"""
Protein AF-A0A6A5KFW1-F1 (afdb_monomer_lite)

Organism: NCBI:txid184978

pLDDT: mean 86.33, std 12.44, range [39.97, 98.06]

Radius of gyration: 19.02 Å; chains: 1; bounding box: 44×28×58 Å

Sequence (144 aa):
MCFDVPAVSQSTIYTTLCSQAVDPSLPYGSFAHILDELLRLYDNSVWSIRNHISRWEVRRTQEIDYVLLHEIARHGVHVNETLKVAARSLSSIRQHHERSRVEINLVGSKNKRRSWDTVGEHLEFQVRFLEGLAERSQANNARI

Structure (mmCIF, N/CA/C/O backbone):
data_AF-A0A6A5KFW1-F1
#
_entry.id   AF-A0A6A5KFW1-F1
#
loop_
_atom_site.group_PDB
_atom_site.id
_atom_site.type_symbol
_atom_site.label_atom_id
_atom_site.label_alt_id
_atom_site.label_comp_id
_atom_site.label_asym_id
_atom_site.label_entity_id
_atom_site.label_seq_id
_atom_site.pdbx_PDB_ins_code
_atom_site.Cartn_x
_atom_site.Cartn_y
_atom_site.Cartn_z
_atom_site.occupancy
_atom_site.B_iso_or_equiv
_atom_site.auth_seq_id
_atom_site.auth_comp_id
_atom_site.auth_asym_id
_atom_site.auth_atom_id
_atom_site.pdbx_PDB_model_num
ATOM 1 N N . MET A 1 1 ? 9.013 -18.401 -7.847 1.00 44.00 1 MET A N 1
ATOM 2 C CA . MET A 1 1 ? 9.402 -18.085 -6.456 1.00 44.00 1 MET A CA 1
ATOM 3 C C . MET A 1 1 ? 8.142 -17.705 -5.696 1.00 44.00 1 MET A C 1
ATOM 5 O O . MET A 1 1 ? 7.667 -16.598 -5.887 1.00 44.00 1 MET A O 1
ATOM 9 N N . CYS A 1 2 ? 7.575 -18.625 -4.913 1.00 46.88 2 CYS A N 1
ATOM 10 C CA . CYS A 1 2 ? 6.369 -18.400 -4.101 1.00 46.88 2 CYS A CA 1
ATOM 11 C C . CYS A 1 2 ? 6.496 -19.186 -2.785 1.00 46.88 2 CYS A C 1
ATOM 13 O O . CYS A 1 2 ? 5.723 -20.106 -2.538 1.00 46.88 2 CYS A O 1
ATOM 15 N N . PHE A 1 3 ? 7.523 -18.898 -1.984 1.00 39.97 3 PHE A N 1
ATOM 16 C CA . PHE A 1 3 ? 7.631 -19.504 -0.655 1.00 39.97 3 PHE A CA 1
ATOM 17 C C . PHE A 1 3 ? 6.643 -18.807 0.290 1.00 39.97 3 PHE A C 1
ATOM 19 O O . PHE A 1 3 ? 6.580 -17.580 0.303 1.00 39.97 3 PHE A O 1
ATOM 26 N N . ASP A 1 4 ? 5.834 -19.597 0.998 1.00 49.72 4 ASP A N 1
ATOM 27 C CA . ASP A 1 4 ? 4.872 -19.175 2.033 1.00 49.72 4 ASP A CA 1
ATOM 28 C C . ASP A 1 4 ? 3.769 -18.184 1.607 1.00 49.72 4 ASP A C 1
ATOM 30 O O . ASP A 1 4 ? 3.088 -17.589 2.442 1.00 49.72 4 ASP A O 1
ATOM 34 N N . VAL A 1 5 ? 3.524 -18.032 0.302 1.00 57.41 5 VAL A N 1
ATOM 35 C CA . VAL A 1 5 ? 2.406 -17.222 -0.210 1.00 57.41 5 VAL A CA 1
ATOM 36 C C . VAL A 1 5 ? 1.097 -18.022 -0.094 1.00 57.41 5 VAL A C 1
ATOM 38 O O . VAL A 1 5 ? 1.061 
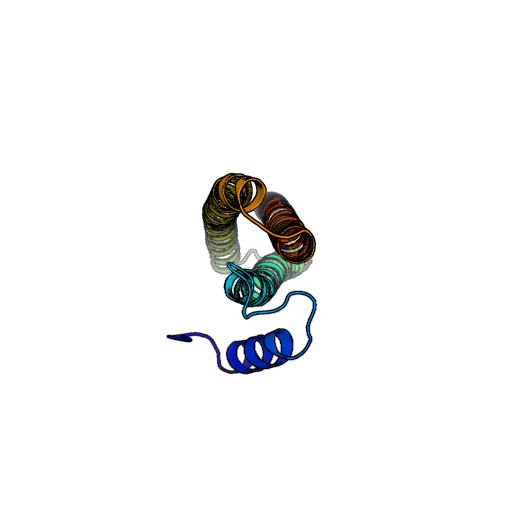-19.158 -0.574 1.00 57.41 5 VAL A O 1
ATOM 41 N N . PRO A 1 6 ? 0.002 -17.472 0.471 1.00 73.12 6 PRO A N 1
ATOM 42 C CA . PRO A 1 6 ? -1.291 -18.158 0.529 1.00 73.12 6 PRO A CA 1
ATOM 43 C C . PRO A 1 6 ? -1.762 -18.633 -0.853 1.00 73.12 6 PRO A C 1
ATOM 45 O O . PRO A 1 6 ? -1.625 -17.908 -1.836 1.00 73.12 6 PRO A O 1
ATOM 48 N N . ALA A 1 7 ? -2.363 -19.824 -0.945 1.00 69.50 7 ALA A N 1
ATOM 49 C CA . ALA A 1 7 ? -2.739 -20.441 -2.228 1.00 69.50 7 ALA A CA 1
ATOM 50 C C . ALA A 1 7 ? -3.643 -19.548 -3.109 1.00 69.50 7 ALA A C 1
ATOM 52 O O . ALA A 1 7 ? -3.486 -19.505 -4.328 1.00 69.50 7 ALA A O 1
ATOM 53 N N . VAL A 1 8 ? -4.541 -18.774 -2.488 1.00 71.88 8 VAL A N 1
ATOM 54 C CA . VAL A 1 8 ? -5.403 -17.798 -3.182 1.00 71.88 8 VAL A CA 1
ATOM 55 C C . VAL A 1 8 ? -4.577 -16.679 -3.831 1.00 71.88 8 VAL A C 1
ATOM 57 O O . VAL A 1 8 ? -4.838 -16.291 -4.971 1.00 71.88 8 VAL A O 1
ATOM 60 N N . SER A 1 9 ? -3.534 -16.210 -3.147 1.00 69.00 9 SER A N 1
ATOM 61 C CA . SER A 1 9 ? -2.613 -15.204 -3.678 1.00 69.00 9 SER A CA 1
ATOM 62 C C . SER A 1 9 ? -1.709 -15.771 -4.763 1.00 69.00 9 SER A C 1
ATOM 64 O O . SER A 1 9 ? -1.445 -15.084 -5.741 1.00 69.00 9 SER A O 1
ATOM 66 N N . GLN A 1 10 ? -1.306 -17.043 -4.681 1.00 65.75 10 GLN A N 1
ATOM 67 C CA . GLN A 1 10 ? -0.554 -17.692 -5.764 1.00 65.75 10 GLN A CA 1
ATOM 68 C C . GLN A 1 10 ? -1.356 -17.731 -7.074 1.00 65.75 10 GLN A C 1
ATOM 70 O O . GLN A 1 10 ? -0.836 -17.366 -8.129 1.00 65.75 10 GLN A O 1
ATOM 75 N N . SER A 1 11 ? -2.636 -18.119 -7.006 1.00 69.94 11 SER A N 1
ATOM 76 C CA . SER A 1 11 ? -3.527 -18.143 -8.176 1.00 69.94 11 SER A CA 1
ATOM 77 C C . SER A 1 11 ? -3.776 -16.743 -8.741 1.00 69.94 11 SER A C 1
ATOM 79 O O . SER A 1 11 ? -3.840 -16.572 -9.959 1.00 69.94 11 SER A O 1
ATOM 81 N N . THR A 1 12 ? -3.906 -15.739 -7.870 1.00 71.75 12 THR A N 1
ATOM 82 C CA . THR A 1 12 ? -4.113 -14.345 -8.286 1.00 71.75 12 THR A CA 1
ATOM 83 C C . THR A 1 12 ? -2.855 -13.782 -8.942 1.00 71.75 12 THR A C 1
ATOM 85 O O . THR A 1 12 ? -2.955 -13.263 -10.047 1.00 71.75 12 THR A O 1
ATOM 88 N N . ILE A 1 13 ? -1.668 -13.991 -8.358 1.00 66.50 13 ILE A N 1
ATOM 89 C CA . ILE A 1 13 ? -0.374 -13.619 -8.963 1.00 66.50 13 ILE A CA 1
ATOM 90 C C . ILE A 1 13 ? -0.236 -14.238 -10.351 1.00 66.50 13 ILE A C 1
ATOM 92 O O . ILE A 1 13 ? 0.102 -13.540 -11.304 1.00 66.50 13 ILE A O 1
ATOM 96 N N . TYR A 1 14 ? -0.519 -15.536 -10.477 1.00 62.53 14 TYR A N 1
ATOM 97 C CA . TYR A 1 14 ? -0.436 -16.232 -11.757 1.00 62.53 14 TYR A CA 1
ATOM 98 C C . TYR A 1 14 ? -1.389 -15.624 -12.796 1.00 62.53 14 TYR A C 1
ATOM 100 O O . TYR A 1 14 ? -0.993 -15.365 -13.927 1.00 62.53 14 TYR A O 1
ATOM 108 N N . THR A 1 15 ? -2.625 -15.323 -12.395 1.00 69.69 15 THR A N 1
ATOM 109 C CA . THR A 1 15 ? -3.632 -14.722 -13.283 1.00 69.69 15 THR A CA 1
ATOM 110 C C . THR A 1 15 ? -3.252 -13.299 -13.699 1.00 69.69 15 THR A C 1
ATOM 112 O O . THR A 1 15 ? -3.355 -12.965 -14.878 1.00 69.69 15 THR A O 1
ATOM 115 N N . THR A 1 16 ? -2.758 -12.480 -12.768 1.00 65.56 16 THR A N 1
ATOM 116 C CA . THR A 1 16 ? -2.311 -11.101 -13.024 1.00 65.56 16 THR A CA 1
ATOM 117 C C . THR A 1 16 ? -1.103 -11.068 -13.959 1.00 65.56 16 THR A C 1
ATOM 119 O O . THR A 1 16 ? -1.096 -10.299 -14.916 1.00 65.56 16 THR A O 1
ATOM 122 N N . LEU A 1 17 ? -0.132 -11.973 -13.767 1.00 61.66 17 LEU A N 1
ATOM 123 C CA . LEU A 1 17 ? 0.995 -12.156 -14.692 1.00 61.66 17 LEU A CA 1
ATOM 124 C C . LEU A 1 17 ? 0.528 -12.491 -16.120 1.00 61.66 17 LEU A C 1
ATOM 126 O O . LEU A 1 17 ? 1.192 -12.124 -17.090 1.00 61.66 17 LEU A O 1
ATOM 130 N N . CYS A 1 18 ? -0.608 -13.179 -16.260 1.00 58.75 18 CYS A N 1
ATOM 131 C CA . CYS A 1 18 ? -1.204 -13.510 -17.552 1.00 58.75 18 CYS A CA 1
ATOM 132 C C . CYS A 1 18 ? -2.070 -12.376 -18.145 1.00 58.75 18 CYS A C 1
ATOM 134 O O . CYS A 1 18 ? -2.194 -12.309 -19.368 1.00 58.75 18 CYS A O 1
ATOM 136 N N . SER A 1 19 ? -2.645 -11.473 -17.335 1.00 59.34 19 SER A N 1
ATOM 137 C CA . SER A 1 19 ? -3.440 -10.321 -17.799 1.00 59.34 19 SER A CA 1
ATOM 138 C C . SER A 1 19 ? -2.552 -9.076 -17.959 1.00 59.34 19 SER A C 1
ATOM 140 O O . SER A 1 19 ? -2.346 -8.301 -17.029 1.00 59.34 19 SER A O 1
ATOM 142 N N . GLN A 1 20 ? -1.945 -8.908 -19.132 1.00 58.69 20 GLN A N 1
ATOM 143 C CA . GLN A 1 20 ? -0.793 -8.017 -19.321 1.00 58.69 20 GLN A CA 1
ATOM 144 C C . GLN A 1 20 ? -1.132 -6.510 -19.297 1.00 58.69 20 GLN A C 1
ATOM 146 O O . GLN A 1 20 ? -1.684 -5.984 -20.261 1.00 58.69 20 GLN A O 1
ATOM 151 N N . ALA A 1 21 ? -0.698 -5.798 -18.247 1.00 69.25 21 ALA A N 1
ATOM 152 C CA . ALA A 1 21 ? -0.470 -4.341 -18.269 1.00 69.25 21 ALA A CA 1
ATOM 153 C C . ALA A 1 21 ? 1.022 -3.991 -18.470 1.00 69.25 21 ALA A C 1
ATOM 155 O O . ALA A 1 21 ? 1.359 -3.021 -19.146 1.00 69.25 21 ALA A O 1
ATOM 156 N N . VAL A 1 22 ? 1.915 -4.829 -17.933 1.00 80.88 22 VAL A N 1
ATOM 157 C CA . VAL A 1 22 ? 3.375 -4.744 -18.070 1.00 80.88 22 VAL A CA 1
ATOM 158 C C . VAL A 1 22 ? 3.893 -6.099 -18.548 1.00 80.88 22 VAL A C 1
ATOM 160 O O . VAL A 1 22 ? 3.494 -7.134 -18.013 1.00 80.88 22 VAL A O 1
ATOM 163 N N . ASP A 1 23 ? 4.777 -6.125 -19.544 1.00 81.88 23 ASP A N 1
ATOM 164 C CA . ASP A 1 23 ? 5.389 -7.377 -20.003 1.00 81.88 23 ASP A CA 1
ATOM 165 C C . ASP A 1 23 ? 6.336 -7.931 -18.911 1.00 81.88 23 ASP A C 1
ATOM 167 O O . ASP A 1 23 ? 7.298 -7.257 -18.527 1.00 81.88 23 ASP A O 1
ATOM 171 N N . PRO A 1 24 ? 6.083 -9.145 -18.380 1.00 81.62 24 PRO A N 1
ATOM 172 C CA . PRO A 1 24 ? 6.861 -9.708 -17.279 1.00 81.62 24 PRO A CA 1
ATOM 173 C C . PRO A 1 24 ? 8.306 -10.059 -17.659 1.00 81.62 24 PRO A C 1
ATOM 175 O O . PRO A 1 24 ? 9.139 -10.199 -16.760 1.00 81.62 24 PRO A O 1
ATOM 178 N N . SER A 1 25 ? 8.608 -10.192 -18.958 1.00 81.12 25 SER A N 1
ATOM 179 C CA . SER A 1 25 ? 9.959 -10.448 -19.473 1.00 81.12 25 SER A CA 1
ATOM 180 C C . SER A 1 25 ? 10.857 -9.208 -19.449 1.00 81.12 25 SER A C 1
ATOM 182 O O . SER A 1 25 ? 12.080 -9.314 -19.584 1.00 81.12 25 SER A O 1
ATOM 184 N N . LEU A 1 26 ? 10.266 -8.028 -19.242 1.00 81.75 26 LEU A N 1
ATOM 185 C CA . LEU A 1 26 ? 11.008 -6.791 -19.094 1.00 81.75 26 LEU A CA 1
ATOM 186 C C . LEU A 1 26 ? 11.749 -6.752 -17.756 1.00 81.75 26 LEU A C 1
ATOM 188 O O . LEU A 1 26 ? 11.254 -7.268 -16.747 1.00 81.75 26 LEU A O 1
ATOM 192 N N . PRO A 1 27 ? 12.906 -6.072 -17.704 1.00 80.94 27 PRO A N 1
"""
(Task prompt) From the entries above, return exactly the line containing "ATOM 15 N N", the line containing "ATOM 19 O O", and all lines between, and nothing else.

(Task response)
ATOM 15 N N . PHE A 1 3 ? 7.523 -18.898 -1.984 1.00 39.97 3 PHE A N 1
ATOM 16 C CA . PHE A 1 3 ? 7.631 -19.504 -0.655 1.00 39.97 3 PHE A CA 1
ATOM 17 C C . PHE A 1 3 ? 6.643 -18.807 0.290 1.00 39.97 3 PHE A C 1
ATOM 19 O O . PHE A 1 3 ? 6.580 -17.580 0.303 1.00 39.97 3 PHE A O 1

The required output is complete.